Would C2 30# Software support 300whp?
Your spec looks about perfect for what I want right now. And with 30# I can stay with standard MAF yes?


----------



## guy022077 (Feb 25, 2004)

*Re: (barrygti)*


_Quote, originally posted by *barrygti* »_
Would C2 30# Software support 300whp?
Your spec looks about perfect for what I want right now.

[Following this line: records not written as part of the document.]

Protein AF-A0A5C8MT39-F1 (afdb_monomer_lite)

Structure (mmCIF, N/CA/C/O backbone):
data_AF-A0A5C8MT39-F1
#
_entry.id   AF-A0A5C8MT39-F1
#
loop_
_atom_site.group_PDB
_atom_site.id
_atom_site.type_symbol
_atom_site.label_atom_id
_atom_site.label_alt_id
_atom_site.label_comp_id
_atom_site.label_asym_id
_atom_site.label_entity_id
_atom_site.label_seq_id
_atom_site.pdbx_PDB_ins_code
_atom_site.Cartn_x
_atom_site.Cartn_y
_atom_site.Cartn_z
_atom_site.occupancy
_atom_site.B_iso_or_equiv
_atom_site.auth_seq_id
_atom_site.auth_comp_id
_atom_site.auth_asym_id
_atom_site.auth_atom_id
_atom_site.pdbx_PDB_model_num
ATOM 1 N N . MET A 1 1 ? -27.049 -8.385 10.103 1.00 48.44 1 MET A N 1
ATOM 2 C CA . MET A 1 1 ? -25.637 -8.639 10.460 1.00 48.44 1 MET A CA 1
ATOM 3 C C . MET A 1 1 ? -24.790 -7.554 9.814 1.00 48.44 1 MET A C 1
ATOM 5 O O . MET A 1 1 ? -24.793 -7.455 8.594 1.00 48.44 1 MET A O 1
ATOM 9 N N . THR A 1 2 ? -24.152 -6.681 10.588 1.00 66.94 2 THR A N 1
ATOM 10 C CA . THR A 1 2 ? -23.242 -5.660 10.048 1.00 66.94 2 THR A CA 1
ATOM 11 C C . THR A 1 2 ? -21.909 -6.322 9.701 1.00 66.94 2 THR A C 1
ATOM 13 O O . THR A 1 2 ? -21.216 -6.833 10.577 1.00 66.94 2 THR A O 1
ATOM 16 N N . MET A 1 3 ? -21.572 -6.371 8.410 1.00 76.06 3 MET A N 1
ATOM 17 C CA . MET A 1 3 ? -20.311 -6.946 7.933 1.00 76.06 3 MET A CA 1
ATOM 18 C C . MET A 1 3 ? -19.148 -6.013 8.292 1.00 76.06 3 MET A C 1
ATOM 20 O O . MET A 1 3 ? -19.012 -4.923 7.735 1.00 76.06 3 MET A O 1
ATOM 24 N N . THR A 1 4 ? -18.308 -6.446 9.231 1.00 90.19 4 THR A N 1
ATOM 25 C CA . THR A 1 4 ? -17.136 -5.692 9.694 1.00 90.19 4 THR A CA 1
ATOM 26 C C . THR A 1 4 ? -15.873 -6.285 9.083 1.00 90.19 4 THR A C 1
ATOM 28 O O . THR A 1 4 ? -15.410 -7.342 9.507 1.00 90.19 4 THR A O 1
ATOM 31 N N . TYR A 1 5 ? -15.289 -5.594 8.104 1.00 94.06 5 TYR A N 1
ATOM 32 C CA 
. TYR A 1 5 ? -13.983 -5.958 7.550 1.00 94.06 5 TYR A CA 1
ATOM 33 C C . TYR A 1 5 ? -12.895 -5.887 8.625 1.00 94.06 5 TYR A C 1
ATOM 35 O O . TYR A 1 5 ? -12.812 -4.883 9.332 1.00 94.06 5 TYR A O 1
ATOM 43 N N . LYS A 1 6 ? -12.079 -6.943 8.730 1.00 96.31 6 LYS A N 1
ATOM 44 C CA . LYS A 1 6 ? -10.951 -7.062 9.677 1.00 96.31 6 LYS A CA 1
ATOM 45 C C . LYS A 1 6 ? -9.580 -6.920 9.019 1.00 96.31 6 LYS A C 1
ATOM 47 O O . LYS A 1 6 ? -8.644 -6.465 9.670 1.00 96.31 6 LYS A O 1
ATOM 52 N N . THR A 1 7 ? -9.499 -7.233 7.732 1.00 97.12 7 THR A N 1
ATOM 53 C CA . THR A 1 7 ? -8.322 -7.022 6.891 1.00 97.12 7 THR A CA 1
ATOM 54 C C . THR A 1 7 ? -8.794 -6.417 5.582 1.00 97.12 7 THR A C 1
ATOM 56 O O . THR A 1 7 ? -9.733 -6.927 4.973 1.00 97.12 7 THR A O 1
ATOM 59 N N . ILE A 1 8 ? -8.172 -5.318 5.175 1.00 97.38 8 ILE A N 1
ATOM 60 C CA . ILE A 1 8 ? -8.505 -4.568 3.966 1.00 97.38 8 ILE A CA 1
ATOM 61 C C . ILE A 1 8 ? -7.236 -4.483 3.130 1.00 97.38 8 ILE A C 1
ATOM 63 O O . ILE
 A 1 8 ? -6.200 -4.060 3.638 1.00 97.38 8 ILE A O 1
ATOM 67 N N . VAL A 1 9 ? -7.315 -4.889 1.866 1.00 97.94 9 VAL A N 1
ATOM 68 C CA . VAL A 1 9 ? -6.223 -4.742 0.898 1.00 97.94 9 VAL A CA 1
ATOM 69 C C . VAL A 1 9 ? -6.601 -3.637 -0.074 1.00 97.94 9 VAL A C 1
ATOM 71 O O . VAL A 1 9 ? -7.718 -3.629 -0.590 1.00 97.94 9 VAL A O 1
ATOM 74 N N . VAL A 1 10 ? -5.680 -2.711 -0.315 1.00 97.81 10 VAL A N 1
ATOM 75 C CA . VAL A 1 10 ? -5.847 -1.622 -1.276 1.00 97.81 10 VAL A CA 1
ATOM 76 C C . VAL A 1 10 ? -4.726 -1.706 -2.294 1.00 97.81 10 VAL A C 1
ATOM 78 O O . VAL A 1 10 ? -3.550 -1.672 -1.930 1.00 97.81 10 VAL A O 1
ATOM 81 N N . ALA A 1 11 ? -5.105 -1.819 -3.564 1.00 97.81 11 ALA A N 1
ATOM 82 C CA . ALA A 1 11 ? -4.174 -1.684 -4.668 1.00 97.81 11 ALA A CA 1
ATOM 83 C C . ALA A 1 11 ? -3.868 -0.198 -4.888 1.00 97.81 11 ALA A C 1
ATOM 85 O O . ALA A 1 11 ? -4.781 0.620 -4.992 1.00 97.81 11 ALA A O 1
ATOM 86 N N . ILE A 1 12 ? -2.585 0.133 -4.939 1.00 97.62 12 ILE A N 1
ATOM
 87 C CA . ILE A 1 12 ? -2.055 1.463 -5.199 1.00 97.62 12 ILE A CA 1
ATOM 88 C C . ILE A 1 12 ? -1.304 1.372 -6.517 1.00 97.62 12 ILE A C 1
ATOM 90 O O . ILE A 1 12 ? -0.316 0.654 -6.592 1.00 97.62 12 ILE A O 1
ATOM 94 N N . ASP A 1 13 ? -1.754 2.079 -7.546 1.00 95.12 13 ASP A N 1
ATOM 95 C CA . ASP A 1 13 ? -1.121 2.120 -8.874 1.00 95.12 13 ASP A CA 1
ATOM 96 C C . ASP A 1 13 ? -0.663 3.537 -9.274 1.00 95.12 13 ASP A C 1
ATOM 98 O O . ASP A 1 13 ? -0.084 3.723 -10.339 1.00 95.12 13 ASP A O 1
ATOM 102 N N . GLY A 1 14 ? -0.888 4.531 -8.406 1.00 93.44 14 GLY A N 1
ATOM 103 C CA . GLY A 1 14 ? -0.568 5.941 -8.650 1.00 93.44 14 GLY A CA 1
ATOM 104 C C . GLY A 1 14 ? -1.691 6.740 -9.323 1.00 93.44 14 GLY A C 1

And with 30# I can stay with standard MAF yes?

right from the website...... doesnt say whp but hp is 300.
? Our Stage 1 EPROM along with 30# injectors is all you will need to support 300hp in your OBD1 car.
Use stock MAF housing.
Use stock FPR.
Distributor and coil pack versions available


----------



## IHookItUuup (Aug 6, 2008)

*Re: (guy022077)*

If the subject car is a MK1 VR6T then even 300 HP will be a handful - those cars are very light - even when compared to a MK3. Gonna need some big tires... Even so, you will want more power later - everyone does!








The 0.69AR will spool earlier - I'm not sure if that helps traction/throttle modulation, maybe someone else will chime in?


----------



## barrygti (Mar 28, 2007)

*Re: (guy022077)*

I hate it when I ask dumb questions....








But I have now read their site, I am OBD2 so require a 95mm housing for MAF it says.


----------



## barrygti (Mar 28, 2007)

*Re: (IHookItUuup)*


_Quote, originally posted by *IHookItUuup* »_If the subject car is a MK1 VR6T then even 300 HP will be a handful - those cars are very light - even when compared to a MK3. Gonna need some big tires... Even so, you will want more power later - everyone does!








The 0.69AR will spool earlier - I'm not sure if that helps traction/throttle modulation, maybe someone else will chime in?

Sorry I am now in a MK2, will update my profile.


----------



## guy022077 (Feb 25, 2004)

*Re: (barrygti)*


_Quote, originally posted by *barrygti* »_I hate it when I ask dumb questions....








But I have now read their site, I am OBD2 so require a 95mm housing for MAF it says.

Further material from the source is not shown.